--- ACTION ITEM ---
Pictures are to be left out, and only the lines from the one containing "ATOM 110 C C" through the last line of the data are to be returned exactly.

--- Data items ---
________________________

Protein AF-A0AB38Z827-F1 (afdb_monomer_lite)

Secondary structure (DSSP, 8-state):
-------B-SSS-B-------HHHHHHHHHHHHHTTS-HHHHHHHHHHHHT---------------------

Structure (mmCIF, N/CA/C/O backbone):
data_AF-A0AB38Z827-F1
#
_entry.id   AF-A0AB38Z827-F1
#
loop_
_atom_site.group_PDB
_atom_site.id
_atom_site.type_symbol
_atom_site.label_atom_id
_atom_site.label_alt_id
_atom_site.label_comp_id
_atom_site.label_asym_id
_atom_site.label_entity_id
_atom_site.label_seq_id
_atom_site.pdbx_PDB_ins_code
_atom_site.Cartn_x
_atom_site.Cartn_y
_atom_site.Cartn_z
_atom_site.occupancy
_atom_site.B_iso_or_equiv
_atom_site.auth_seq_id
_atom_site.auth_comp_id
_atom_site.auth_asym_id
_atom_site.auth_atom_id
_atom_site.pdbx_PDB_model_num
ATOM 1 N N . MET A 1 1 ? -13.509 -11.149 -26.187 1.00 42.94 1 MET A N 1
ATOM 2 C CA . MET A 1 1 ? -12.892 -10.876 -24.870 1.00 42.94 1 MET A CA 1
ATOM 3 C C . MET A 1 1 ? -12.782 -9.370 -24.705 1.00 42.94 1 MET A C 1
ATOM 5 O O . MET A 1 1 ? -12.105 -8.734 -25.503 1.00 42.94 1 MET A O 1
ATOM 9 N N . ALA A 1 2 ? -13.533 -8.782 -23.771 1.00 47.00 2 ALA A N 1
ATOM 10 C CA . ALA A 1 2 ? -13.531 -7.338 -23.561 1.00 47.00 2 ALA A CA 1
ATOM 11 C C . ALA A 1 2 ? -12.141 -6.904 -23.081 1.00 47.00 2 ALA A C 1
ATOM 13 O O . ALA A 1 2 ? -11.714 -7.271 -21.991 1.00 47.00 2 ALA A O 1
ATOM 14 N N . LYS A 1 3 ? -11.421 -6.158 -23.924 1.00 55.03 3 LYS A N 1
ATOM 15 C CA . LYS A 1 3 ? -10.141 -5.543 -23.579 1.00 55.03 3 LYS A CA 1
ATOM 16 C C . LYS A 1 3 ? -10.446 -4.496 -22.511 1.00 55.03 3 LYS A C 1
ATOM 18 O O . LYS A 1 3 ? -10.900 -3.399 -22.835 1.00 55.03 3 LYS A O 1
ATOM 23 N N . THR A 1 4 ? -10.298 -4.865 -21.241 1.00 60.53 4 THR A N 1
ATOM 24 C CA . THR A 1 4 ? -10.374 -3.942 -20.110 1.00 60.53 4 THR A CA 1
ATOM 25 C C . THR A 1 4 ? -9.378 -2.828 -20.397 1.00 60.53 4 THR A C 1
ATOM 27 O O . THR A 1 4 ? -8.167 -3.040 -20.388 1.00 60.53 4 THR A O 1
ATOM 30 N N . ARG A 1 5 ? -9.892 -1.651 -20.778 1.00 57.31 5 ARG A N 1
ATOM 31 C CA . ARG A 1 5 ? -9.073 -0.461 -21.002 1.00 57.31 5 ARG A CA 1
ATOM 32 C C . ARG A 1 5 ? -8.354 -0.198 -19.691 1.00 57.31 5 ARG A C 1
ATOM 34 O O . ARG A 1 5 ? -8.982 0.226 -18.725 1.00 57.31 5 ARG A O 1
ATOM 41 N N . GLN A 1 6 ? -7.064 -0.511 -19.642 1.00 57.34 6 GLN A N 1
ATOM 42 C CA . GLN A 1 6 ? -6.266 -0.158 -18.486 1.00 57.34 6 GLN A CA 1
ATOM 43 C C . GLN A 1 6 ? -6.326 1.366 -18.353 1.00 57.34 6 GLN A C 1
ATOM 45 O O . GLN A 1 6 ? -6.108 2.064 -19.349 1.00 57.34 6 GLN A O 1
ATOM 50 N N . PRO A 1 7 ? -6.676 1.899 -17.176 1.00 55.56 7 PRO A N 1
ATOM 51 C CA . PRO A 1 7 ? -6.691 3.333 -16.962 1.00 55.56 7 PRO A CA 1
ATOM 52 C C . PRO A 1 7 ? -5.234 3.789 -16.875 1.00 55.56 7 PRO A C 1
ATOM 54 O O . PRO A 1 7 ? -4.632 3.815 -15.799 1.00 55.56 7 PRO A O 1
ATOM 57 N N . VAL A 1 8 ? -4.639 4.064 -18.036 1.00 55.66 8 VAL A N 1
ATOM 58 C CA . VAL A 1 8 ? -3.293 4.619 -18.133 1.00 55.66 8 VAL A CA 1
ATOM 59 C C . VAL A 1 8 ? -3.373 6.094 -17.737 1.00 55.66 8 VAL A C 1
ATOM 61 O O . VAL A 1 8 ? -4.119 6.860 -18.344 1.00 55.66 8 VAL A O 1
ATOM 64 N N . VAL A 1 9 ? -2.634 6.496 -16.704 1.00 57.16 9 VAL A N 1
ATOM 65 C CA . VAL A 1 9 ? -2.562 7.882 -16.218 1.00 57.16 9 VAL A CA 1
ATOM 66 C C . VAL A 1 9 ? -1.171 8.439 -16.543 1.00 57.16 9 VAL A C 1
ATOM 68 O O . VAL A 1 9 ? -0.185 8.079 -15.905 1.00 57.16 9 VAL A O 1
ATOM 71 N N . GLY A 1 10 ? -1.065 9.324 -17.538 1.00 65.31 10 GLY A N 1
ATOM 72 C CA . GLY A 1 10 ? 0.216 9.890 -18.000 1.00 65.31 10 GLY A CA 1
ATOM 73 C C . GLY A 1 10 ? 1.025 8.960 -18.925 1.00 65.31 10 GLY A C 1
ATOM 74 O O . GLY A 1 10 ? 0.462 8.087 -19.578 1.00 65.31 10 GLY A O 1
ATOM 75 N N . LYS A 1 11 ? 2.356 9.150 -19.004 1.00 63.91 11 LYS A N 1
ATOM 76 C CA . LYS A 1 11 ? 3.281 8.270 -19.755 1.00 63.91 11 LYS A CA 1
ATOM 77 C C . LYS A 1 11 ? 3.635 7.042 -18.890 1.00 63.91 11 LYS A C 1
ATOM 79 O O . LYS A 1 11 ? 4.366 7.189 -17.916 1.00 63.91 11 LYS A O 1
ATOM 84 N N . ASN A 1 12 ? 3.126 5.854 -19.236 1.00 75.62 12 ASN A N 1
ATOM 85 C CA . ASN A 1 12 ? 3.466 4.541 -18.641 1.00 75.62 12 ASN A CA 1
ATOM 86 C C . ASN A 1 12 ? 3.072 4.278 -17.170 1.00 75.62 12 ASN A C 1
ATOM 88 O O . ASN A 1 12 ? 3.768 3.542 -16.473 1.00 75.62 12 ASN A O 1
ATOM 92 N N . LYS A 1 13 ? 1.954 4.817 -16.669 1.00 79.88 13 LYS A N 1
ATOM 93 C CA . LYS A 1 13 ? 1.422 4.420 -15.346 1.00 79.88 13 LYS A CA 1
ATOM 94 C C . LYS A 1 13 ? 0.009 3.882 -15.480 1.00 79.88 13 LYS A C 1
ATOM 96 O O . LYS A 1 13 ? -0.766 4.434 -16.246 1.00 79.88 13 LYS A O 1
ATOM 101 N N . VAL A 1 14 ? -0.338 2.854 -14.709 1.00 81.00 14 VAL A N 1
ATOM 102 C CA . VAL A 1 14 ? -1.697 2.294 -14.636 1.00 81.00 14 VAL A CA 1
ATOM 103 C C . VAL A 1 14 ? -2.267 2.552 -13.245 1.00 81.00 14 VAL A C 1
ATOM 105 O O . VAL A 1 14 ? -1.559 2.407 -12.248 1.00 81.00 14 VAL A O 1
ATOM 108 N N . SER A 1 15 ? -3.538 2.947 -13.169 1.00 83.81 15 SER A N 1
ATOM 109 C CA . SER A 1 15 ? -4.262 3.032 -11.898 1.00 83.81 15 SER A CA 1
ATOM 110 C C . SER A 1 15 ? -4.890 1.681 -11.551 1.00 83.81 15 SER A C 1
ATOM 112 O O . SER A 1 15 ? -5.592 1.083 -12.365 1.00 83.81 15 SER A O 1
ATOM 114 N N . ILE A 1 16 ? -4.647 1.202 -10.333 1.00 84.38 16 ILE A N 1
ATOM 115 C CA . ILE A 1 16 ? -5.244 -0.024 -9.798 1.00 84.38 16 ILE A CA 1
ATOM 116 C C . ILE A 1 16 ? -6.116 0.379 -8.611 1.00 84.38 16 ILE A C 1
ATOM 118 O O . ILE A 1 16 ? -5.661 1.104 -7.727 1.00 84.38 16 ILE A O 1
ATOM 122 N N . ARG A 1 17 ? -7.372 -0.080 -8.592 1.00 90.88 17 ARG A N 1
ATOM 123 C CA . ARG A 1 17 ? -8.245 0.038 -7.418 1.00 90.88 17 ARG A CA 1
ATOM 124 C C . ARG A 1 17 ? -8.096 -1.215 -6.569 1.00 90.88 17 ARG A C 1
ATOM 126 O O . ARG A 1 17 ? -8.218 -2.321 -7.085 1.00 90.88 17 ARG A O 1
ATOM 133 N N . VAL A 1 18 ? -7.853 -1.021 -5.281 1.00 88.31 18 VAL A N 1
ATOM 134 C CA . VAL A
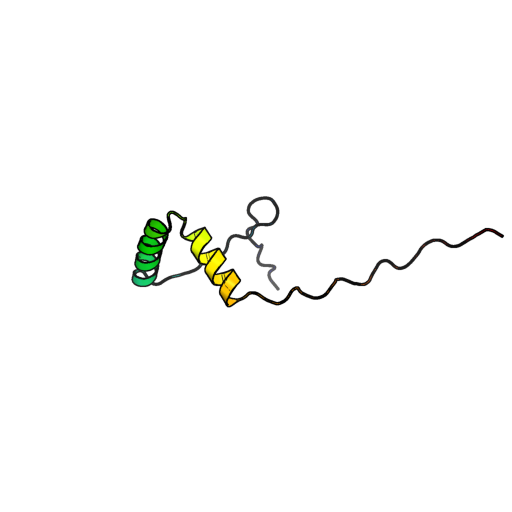 1 18 ? -7.706 -2.080 -4.282 1.00 88.31 18 VAL A CA 1
ATOM 135 C C . VAL A 1 18 ? -8.642 -1.792 -3.119 1.00 88.31 18 VAL A C 1
ATOM 137 O O . VAL A 1 18 ? -8.852 -0.632 -2.766 1.00 88.31 18 VAL A O 1
ATOM 140 N N . LEU A 1 19 ? -9.230 -2.846 -2.560 1.00 94.62 19 LEU A N 1
ATOM 141 C CA . LEU A 1 19 ? -10.082 -2.766 -1.381 1.00 94.62 19 LEU A CA 1
ATOM 142 C C . LEU A 1 19 ? -9.286 -3.270 -0.181 1.00 94.62 19 LEU A C 1
ATOM 144 O O . LEU A 1 19 ? -8.714 -4.356 -0.235 1.00 94.62 19 LEU A O 1
ATOM 148 N N . PHE A 1 20 ? -9.266 -2.476 0.882 1.00 94.44 20 PHE A N 1
ATOM 149 C CA . PHE A 1 20 ? -8.717 -2.847 2.182 1.00 94.44 20 PHE A CA 1
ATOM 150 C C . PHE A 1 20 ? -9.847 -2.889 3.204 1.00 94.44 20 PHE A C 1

________________________

--- PROBLEM SOLUTION ---
ATOM 110 C C . SER A 1 15 ? -4.890 1.681 -11.551 1.00 83.81 15 SER A C 1
ATOM 112 O O . SER A 1 15 ? -5.592 1.083 -12.365 1.00 83.81 15 SER A O 1
ATOM 114 N N . ILE A 1 16 ? -4.647 1.202 -10.333 1.00 84.38 16 ILE A N 1
ATOM 115 C CA . ILE A 1 16 ? -5.244 -0.024 -9.798 1.00 84.38 16 ILE A CA 1
ATOM 116 C C . ILE A 1 16 ? -6.116 0.379 -8.611 1.00 84.38 16 ILE A C 1
ATOM 118 O O . ILE A 1 16 ? -5.661 1.104 -7.727 1.00 84.38 16 ILE A O 1
ATOM 122 N N . ARG A 1 17 ? -7.372 -0.080 -8.592 1.00 90.88 17 ARG A N 1
ATOM 123 C CA . ARG A 1 17 ? -8.245 0.038 -7.418 1.00 90.88 17 ARG A CA 1
ATOM 124 C C . ARG A 1 17 ? -8.096 -1.215 -6.569 1.00 90.88 17 ARG A C 1
ATOM 126 O O . ARG A 1 17 ? -8.218 -2.321 -7.085 1.00 90.88 17 ARG A O 1
ATOM 133 N N . VAL A 1 18 ? -7.853 -1.021 -5.281 1.00 88.31 18 VAL A N 1
ATOM 134 C CA . VAL A
 1 18 ? -7.706 -2.080 -4.282 1.00 88.31 18 VAL A CA 1
ATOM 135 C C . VAL A 1 18 ? -8.642 -1.792 -3.119 1.00 88.31 18 VAL A C 1
ATOM 137 O O . VAL A 1 18 ? -8.852 -0.632 -2.766 1.00 88.31 18 VAL A O 1
ATOM 140 N N . LEU A 1 19 ? -9.230 -2.846 -2.560 1.00 94.62 19 LEU A N 1
ATOM 141 C CA . LEU A 1 19 ? -10.082 -2.766 -1.381 1.00 94.62 19 LEU A CA 1
ATOM 142 C C . LEU A 1 19 ? -9.286 -3.270 -0.181 1.00 94.62 19 LEU A C 1
ATOM 144 O O . LEU A 1 19 ? -8.714 -4.356 -0.235 1.00 94.62 19 LEU A O 1
ATOM 148 N N . PHE A 1 20 ? -9.266 -2.476 0.882 1.00 94.44 20 PHE A N 1
ATOM 149 C CA . PHE A 1 20 ? -8.717 -2.847 2.182 1.00 94.44 20 PHE A CA 1
ATOM 150 C C . PHE A 1 20 ? -9.847 -2.889 3.204 1.00 94.44 20 PHE A C 1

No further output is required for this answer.